Incidentally, the featured image for this post is an obvious plug for my book. I don’t have to use cute bear cubs to get you to buy it—do I?

Rag Time and Classical Music Fusion

The other night I heard something pretty interesting on the Music Choice channel. I was listening to the Light Classical stuff because, let’s face it, I’m a real lightweight when it comes to knowing anything about music, much less the classical genre.

It reminded me of a time long ago when my mother tried to teach me how to play our old upright piano. She always complained that it was out of tune, always promised that she would get it tuned and never did. It didn’t matter. I never learned a thing but the middle C note, which I poked with my right thumb.

And then I heard a selection that sounded like the composer was poking fun at classical music. The piece was titled “A Symphonic Nightmare: Desecration Rag No. 2.” Somebody said it was actually “An Operatic Nightmare: Desecration Rag No. 2.” I don’t know that it makes a difference what you call it. I thought it was comical and I had fun listening to it.

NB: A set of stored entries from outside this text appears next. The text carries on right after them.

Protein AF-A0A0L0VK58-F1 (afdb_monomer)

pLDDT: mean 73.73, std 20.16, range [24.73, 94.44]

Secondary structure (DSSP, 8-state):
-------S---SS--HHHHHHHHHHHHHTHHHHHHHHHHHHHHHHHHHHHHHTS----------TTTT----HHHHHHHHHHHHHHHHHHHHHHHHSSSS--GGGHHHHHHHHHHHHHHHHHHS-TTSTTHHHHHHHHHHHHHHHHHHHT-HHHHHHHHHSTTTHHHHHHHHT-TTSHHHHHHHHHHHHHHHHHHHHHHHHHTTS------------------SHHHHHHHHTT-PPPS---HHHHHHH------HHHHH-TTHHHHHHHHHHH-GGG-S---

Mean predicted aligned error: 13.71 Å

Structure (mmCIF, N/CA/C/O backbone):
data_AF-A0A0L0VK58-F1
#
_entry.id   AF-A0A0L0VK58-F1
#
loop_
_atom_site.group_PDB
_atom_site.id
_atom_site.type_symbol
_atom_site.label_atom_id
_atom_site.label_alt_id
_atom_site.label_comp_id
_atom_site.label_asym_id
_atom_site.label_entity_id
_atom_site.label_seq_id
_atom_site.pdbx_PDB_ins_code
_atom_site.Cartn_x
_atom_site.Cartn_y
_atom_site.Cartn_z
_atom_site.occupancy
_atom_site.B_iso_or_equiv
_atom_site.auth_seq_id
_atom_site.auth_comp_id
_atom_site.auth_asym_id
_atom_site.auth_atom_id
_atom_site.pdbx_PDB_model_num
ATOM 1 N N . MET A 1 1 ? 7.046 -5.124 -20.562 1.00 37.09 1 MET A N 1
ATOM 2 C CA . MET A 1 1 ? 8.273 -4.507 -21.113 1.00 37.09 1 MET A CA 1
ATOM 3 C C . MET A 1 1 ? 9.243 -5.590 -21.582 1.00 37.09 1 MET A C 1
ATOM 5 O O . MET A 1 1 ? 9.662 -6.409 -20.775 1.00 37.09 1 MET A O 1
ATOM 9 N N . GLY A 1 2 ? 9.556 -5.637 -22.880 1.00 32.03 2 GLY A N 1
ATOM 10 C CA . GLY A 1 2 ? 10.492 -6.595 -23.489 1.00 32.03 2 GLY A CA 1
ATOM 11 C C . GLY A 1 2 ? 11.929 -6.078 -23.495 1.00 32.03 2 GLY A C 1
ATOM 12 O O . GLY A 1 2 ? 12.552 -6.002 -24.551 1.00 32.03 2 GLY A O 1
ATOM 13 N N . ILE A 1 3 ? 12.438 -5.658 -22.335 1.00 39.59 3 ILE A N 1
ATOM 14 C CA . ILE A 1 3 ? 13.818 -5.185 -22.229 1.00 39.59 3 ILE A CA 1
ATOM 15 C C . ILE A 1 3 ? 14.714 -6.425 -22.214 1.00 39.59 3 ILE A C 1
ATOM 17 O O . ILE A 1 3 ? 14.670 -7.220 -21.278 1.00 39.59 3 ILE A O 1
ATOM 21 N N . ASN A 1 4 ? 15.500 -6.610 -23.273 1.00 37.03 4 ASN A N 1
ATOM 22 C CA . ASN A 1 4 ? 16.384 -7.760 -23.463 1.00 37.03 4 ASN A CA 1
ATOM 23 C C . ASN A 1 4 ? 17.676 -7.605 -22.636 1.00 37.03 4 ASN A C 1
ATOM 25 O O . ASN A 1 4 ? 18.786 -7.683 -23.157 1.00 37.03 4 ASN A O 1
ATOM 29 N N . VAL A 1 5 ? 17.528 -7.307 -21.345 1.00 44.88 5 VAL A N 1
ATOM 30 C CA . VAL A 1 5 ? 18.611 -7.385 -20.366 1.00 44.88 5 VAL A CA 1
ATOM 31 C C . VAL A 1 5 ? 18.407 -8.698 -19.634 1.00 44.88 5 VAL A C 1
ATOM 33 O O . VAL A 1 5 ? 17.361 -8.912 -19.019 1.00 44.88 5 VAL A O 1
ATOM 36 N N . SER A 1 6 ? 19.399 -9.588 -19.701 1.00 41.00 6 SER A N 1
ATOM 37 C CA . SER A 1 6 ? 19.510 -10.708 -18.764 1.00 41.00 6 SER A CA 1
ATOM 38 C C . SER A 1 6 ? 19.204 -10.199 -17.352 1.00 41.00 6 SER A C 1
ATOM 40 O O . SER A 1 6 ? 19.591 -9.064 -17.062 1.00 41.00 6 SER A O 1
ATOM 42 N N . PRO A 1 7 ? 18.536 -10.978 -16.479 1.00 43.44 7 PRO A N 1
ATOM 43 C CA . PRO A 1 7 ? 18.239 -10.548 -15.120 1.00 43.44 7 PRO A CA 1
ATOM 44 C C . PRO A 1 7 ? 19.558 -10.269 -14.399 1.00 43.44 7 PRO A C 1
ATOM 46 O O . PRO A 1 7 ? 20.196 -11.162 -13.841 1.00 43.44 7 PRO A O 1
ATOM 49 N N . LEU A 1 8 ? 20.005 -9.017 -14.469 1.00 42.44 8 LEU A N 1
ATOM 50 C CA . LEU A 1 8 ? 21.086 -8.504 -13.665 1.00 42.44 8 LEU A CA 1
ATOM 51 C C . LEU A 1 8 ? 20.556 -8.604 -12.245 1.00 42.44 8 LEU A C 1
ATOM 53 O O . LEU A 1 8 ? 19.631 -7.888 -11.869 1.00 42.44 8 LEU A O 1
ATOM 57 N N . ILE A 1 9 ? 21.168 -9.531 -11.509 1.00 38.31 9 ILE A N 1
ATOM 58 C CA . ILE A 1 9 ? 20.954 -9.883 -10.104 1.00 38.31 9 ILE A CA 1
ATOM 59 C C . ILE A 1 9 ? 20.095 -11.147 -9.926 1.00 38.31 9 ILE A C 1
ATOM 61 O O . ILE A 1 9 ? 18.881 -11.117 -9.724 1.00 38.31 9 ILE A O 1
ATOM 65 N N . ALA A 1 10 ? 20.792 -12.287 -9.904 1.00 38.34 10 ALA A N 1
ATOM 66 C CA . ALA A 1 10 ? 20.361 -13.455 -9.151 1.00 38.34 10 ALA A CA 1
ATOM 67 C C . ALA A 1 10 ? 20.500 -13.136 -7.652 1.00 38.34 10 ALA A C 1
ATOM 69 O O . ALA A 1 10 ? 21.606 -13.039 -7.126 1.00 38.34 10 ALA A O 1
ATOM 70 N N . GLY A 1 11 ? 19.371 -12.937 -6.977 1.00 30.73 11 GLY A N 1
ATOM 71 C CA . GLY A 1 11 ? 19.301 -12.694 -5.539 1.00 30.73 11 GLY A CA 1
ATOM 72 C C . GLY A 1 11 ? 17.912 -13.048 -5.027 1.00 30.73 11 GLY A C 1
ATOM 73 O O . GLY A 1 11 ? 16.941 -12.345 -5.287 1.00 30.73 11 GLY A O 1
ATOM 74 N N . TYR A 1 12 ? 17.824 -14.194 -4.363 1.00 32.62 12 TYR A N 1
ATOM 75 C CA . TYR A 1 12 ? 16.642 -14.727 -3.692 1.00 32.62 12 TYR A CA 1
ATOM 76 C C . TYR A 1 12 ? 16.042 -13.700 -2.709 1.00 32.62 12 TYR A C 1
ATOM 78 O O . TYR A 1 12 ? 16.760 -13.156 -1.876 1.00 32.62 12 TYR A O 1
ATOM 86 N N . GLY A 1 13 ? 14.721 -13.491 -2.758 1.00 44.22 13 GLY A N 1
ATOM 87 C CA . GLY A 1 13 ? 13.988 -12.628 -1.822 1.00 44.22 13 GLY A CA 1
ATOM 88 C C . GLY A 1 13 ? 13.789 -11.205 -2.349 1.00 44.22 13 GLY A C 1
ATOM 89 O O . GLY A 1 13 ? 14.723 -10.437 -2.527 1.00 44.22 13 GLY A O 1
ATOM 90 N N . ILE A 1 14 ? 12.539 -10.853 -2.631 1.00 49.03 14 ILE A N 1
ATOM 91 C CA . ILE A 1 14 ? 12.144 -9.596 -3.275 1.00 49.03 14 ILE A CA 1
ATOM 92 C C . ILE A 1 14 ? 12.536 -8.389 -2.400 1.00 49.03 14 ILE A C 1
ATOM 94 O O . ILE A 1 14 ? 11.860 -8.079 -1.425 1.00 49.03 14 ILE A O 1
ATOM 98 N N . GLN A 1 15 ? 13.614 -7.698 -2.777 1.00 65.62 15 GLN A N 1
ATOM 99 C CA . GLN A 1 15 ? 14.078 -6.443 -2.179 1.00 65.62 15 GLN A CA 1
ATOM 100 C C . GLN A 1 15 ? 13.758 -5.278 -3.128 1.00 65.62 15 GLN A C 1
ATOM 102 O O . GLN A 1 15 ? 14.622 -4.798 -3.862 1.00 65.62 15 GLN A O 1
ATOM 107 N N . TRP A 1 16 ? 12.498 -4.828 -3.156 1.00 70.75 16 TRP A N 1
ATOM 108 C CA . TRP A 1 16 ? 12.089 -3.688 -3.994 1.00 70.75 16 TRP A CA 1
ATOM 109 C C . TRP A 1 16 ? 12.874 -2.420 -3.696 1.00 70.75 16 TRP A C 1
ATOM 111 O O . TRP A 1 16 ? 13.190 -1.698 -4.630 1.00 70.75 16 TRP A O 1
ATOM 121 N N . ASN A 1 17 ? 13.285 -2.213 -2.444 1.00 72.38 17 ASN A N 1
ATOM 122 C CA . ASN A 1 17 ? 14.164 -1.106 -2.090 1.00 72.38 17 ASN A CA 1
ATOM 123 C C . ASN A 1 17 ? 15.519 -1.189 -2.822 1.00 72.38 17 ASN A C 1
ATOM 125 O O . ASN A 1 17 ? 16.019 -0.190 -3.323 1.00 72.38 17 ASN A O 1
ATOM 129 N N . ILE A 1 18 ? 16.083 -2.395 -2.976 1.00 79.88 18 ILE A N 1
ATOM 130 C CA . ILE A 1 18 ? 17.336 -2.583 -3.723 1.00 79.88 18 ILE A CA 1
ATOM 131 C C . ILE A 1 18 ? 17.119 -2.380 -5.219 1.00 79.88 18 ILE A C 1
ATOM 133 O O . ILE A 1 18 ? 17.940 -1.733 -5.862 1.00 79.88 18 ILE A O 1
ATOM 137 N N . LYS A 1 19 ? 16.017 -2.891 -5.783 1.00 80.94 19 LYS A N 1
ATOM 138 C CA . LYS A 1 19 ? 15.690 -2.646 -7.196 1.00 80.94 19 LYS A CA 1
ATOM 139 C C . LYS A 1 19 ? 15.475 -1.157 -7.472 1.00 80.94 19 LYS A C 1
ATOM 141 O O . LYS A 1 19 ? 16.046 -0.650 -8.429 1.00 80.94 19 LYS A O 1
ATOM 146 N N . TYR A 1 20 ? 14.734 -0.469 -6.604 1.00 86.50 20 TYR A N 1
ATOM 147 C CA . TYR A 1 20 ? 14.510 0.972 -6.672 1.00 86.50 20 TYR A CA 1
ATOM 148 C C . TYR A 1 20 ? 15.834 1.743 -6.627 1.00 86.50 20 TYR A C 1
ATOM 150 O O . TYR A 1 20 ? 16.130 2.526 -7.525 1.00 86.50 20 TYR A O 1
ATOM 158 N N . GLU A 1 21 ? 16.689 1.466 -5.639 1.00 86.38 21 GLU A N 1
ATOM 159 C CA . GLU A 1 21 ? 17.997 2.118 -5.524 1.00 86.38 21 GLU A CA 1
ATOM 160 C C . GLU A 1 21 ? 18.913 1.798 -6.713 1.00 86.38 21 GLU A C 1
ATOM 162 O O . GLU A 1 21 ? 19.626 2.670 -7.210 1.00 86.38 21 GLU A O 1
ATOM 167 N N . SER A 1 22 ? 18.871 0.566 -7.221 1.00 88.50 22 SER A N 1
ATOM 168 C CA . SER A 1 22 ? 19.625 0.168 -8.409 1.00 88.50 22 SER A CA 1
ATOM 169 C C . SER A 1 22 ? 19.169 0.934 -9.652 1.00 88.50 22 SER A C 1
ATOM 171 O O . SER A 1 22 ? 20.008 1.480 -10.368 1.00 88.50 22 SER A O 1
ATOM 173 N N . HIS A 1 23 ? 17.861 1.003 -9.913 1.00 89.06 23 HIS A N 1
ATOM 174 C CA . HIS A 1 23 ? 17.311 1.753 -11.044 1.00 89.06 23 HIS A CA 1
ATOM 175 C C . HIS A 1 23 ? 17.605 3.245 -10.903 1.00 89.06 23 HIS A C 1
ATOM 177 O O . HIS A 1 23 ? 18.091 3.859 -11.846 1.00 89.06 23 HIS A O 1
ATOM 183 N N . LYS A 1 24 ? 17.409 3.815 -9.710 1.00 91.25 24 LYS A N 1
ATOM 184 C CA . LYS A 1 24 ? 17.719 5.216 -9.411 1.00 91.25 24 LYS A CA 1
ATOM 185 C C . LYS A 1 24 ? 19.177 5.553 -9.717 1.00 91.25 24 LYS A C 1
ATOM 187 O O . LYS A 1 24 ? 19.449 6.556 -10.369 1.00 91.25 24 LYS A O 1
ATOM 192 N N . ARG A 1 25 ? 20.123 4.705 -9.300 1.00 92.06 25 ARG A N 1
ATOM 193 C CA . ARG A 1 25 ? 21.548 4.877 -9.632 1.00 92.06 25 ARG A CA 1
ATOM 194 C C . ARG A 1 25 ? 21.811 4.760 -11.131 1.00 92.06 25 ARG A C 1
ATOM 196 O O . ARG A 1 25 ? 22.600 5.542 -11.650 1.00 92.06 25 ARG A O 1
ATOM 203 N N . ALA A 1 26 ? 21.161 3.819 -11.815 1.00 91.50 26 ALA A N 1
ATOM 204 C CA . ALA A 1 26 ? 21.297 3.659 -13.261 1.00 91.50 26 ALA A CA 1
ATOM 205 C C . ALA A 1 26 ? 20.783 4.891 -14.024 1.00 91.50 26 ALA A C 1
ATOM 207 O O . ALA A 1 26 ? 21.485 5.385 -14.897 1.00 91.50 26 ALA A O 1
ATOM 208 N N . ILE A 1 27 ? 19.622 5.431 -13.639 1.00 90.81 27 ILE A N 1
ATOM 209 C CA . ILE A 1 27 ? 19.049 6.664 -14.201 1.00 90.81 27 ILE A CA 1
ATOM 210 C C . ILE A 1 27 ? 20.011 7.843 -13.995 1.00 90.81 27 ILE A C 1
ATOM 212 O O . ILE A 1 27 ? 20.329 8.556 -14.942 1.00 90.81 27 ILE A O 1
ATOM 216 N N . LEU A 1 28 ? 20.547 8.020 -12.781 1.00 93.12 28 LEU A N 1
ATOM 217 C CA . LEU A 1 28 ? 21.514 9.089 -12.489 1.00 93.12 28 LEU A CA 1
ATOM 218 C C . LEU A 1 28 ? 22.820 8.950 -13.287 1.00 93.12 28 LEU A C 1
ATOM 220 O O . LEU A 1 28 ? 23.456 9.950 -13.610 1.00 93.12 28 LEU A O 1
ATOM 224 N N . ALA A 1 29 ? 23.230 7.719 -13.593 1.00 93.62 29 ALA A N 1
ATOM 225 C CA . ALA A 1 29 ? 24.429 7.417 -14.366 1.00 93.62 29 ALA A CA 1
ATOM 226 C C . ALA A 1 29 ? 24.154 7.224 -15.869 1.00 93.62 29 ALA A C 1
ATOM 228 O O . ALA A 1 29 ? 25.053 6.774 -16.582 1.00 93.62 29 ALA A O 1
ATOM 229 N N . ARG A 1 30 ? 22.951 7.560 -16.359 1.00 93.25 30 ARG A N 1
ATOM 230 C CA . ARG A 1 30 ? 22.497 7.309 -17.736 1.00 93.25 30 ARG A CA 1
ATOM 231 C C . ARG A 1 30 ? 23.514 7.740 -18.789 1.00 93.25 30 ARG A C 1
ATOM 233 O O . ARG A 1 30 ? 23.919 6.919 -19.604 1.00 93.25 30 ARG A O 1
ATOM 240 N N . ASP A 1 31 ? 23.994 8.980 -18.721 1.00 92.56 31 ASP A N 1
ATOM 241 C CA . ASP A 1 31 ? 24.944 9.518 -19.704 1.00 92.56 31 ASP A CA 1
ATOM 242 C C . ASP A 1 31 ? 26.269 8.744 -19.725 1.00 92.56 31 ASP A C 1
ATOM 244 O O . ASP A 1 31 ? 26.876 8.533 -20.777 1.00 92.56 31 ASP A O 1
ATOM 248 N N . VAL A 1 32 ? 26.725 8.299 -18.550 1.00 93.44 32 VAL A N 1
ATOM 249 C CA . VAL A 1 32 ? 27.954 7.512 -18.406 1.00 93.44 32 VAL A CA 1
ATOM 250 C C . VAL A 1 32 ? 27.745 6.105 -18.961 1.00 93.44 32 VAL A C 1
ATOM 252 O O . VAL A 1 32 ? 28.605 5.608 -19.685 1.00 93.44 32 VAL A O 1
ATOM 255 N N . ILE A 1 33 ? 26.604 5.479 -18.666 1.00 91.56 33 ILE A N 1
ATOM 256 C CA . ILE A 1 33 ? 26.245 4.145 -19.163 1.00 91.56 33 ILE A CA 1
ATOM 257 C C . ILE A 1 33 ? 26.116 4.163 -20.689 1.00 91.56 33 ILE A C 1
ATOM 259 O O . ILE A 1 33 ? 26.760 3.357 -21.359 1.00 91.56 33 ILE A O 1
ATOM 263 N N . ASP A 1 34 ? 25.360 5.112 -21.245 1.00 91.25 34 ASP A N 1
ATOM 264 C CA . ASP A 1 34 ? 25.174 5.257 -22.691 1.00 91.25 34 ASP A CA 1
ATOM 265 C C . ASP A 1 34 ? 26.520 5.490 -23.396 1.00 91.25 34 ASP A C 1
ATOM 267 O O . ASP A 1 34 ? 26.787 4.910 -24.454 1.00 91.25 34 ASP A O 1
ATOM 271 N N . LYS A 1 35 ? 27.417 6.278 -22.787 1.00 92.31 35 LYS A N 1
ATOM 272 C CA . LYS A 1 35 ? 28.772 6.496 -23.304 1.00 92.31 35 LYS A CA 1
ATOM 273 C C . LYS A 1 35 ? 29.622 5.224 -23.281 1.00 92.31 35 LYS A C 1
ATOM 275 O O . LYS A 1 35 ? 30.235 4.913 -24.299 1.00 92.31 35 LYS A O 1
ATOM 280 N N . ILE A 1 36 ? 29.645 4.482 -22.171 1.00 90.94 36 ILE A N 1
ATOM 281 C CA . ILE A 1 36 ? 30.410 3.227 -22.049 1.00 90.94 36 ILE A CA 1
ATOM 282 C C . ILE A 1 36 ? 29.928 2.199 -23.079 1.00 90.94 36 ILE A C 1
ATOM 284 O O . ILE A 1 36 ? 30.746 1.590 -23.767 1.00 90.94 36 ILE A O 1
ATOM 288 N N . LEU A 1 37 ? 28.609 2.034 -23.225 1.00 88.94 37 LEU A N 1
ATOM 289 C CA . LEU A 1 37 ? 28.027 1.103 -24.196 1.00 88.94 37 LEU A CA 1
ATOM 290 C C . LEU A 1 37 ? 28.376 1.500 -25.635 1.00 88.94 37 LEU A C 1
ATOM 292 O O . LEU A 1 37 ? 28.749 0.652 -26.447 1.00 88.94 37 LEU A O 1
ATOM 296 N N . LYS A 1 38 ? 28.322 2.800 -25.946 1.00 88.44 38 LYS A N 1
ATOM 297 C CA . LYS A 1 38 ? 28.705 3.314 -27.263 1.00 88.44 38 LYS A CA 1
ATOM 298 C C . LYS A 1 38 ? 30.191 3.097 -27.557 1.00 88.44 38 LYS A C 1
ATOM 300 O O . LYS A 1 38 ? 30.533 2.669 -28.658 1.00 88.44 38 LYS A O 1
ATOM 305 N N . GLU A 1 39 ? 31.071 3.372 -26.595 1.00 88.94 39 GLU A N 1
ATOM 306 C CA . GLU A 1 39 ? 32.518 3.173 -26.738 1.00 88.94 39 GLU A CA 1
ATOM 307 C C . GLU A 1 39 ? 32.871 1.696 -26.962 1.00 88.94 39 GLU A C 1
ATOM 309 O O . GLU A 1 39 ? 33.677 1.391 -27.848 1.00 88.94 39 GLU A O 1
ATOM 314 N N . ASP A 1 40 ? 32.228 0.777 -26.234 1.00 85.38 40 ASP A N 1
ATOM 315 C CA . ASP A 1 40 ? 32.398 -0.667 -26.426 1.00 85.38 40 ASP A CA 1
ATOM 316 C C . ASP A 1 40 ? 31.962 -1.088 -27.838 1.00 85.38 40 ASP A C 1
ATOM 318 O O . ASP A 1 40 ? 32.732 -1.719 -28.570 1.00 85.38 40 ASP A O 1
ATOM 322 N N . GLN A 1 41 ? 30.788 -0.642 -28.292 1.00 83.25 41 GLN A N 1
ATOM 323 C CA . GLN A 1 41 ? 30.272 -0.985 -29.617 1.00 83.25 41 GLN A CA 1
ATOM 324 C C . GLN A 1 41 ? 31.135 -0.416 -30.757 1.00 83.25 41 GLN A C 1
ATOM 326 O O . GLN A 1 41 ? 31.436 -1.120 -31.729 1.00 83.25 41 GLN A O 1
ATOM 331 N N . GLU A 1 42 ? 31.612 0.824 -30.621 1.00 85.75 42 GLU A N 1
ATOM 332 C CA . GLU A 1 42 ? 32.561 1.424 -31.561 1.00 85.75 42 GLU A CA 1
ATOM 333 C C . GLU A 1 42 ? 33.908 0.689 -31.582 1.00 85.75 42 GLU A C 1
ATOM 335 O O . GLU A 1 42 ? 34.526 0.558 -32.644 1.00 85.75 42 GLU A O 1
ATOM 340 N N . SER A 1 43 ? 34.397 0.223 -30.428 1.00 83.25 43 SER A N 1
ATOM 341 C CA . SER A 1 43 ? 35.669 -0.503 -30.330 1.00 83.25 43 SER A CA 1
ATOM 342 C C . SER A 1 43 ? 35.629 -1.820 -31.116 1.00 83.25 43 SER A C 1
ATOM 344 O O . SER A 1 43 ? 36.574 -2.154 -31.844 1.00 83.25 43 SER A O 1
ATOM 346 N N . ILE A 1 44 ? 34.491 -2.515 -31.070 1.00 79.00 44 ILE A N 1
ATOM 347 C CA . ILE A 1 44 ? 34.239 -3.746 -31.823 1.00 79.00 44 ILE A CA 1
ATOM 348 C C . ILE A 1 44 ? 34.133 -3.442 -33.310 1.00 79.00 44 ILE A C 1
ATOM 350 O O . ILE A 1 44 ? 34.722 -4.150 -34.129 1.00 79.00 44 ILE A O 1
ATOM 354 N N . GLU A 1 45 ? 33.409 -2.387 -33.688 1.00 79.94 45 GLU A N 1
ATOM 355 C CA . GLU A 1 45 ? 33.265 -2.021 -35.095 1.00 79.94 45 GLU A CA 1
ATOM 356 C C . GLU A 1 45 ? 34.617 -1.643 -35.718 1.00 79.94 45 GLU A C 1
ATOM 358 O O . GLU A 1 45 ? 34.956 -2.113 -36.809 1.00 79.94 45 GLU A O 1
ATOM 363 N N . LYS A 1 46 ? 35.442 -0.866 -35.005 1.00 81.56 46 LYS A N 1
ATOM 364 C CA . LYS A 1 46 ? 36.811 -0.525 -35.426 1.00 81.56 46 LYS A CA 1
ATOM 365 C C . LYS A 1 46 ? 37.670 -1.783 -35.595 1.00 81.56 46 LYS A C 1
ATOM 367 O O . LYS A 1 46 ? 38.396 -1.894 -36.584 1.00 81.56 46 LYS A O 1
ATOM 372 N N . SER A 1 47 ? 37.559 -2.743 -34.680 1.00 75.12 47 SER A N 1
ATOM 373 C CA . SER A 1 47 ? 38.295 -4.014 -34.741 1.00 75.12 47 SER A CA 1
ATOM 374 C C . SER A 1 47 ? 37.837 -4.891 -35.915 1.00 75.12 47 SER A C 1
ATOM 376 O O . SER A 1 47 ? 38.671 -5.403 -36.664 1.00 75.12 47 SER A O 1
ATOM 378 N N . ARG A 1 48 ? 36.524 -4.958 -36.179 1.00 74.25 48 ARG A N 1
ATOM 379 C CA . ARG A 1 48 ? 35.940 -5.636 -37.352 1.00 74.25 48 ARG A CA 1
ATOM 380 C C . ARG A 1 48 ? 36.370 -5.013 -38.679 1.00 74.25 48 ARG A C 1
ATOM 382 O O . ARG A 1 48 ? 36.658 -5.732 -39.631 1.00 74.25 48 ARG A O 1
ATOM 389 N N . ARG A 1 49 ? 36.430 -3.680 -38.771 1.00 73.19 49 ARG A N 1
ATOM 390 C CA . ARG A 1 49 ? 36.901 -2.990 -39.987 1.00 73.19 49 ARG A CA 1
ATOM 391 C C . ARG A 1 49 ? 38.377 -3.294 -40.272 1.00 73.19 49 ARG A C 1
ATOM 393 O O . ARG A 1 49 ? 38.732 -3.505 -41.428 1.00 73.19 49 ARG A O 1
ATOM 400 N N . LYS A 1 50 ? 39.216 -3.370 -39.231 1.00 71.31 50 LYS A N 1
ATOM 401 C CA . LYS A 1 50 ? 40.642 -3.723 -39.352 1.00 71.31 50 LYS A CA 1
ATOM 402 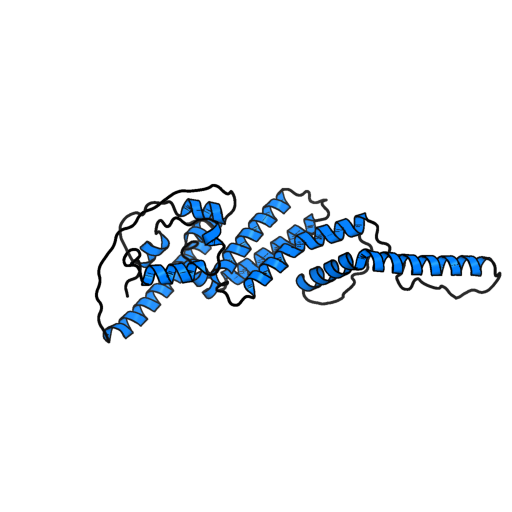C C . LYS A 1 50 ? 40.858 -5.182 -39.764 1.00 71.31 50 LYS A C 1
ATOM 404 O O . LYS A 1 50 ? 41.719 -5.439 -40.602 1.00 71.31 50 LYS A O 1
ATOM 409 N N . SER A 1 51 ? 40.080 -6.127 -39.229 1.00 65.19 51 SER A N 1
ATOM 410 C CA . SER A 1 51 ? 40.203 -7.546 -39.597 1.00 65.19 51 SER A CA 1
ATOM 411 C C . SER A 1 51 ? 39.731 -7.826 -41.026 1.00 65.19 51 SER A C 1
ATOM 413 O O . SER A 1 51 ? 40.350 -8.619 -41.726 1.00 65.19 51 SER A O 1
ATOM 415 N N . ARG A 1 52 ? 38.714 -7.106 -41.518 1.00 62.75 52 ARG A N 1
ATOM 416 C CA . ARG A 1 52 ? 38.215 -7.234 -42.901 1.00 62.75 52 ARG A CA 1
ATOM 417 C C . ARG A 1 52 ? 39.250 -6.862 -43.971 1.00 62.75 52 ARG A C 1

In order to confuse me further, I found listed on the Library of Congress a recording entitled, “An operatic nightmare.” And, I found a piece called Desecration (Rag-Humoreske). They all sound different, but all of the pieces are by a composer named Felix Arndt.

Further, Wikipedia says Arndt is best known for his composition “Nola,” which he wrote for his fiancée Nola Locke (later his wife.” It’s sometimes thought to be the first example of the novelty ragtime genre. Classical music does have a funny bone.

Snowball Juggling!

Yesterday after we shoveled our sidewalks and driveway (again!) we went for a walk. Yes, we finally lost our minds. In fact, the temperature was a balmy 14 degrees. We almost put on shorts.

It was a little breezy. The city plows had not been out. It was their day off. Because of that, there were plenty of chunks of snow, a few of which were about the size of—yep, you guessed it—juggling balls.

We couldn’t get them formed exactly round, like they did in that TV commercial for cold medicine. That’s where I got the harebrained idea to try juggling snowballs in the first place.

You don’t want to try juggling snowballs barehanded. I can’t stop you from trying, just saying that my hands did smart when I tried it.

Next time, I’ll make sure the snowballs are round.

Christmas Day 2022 Antics!

Christmas Day at our house was a lot of fun. I got a coffee mug that specifies the importance of cribbage. Sena got a throw that sort of complements the throw she got me on our anniversary.

Those throws add a lot to the ambience in the room. And the coffee mug really speaks to the “importanter feature” of cribbage in our life nowadays.

This was the one of the best Christmases ever. We’re up to our ears in gratitude. And that’s the most importantest thing of all.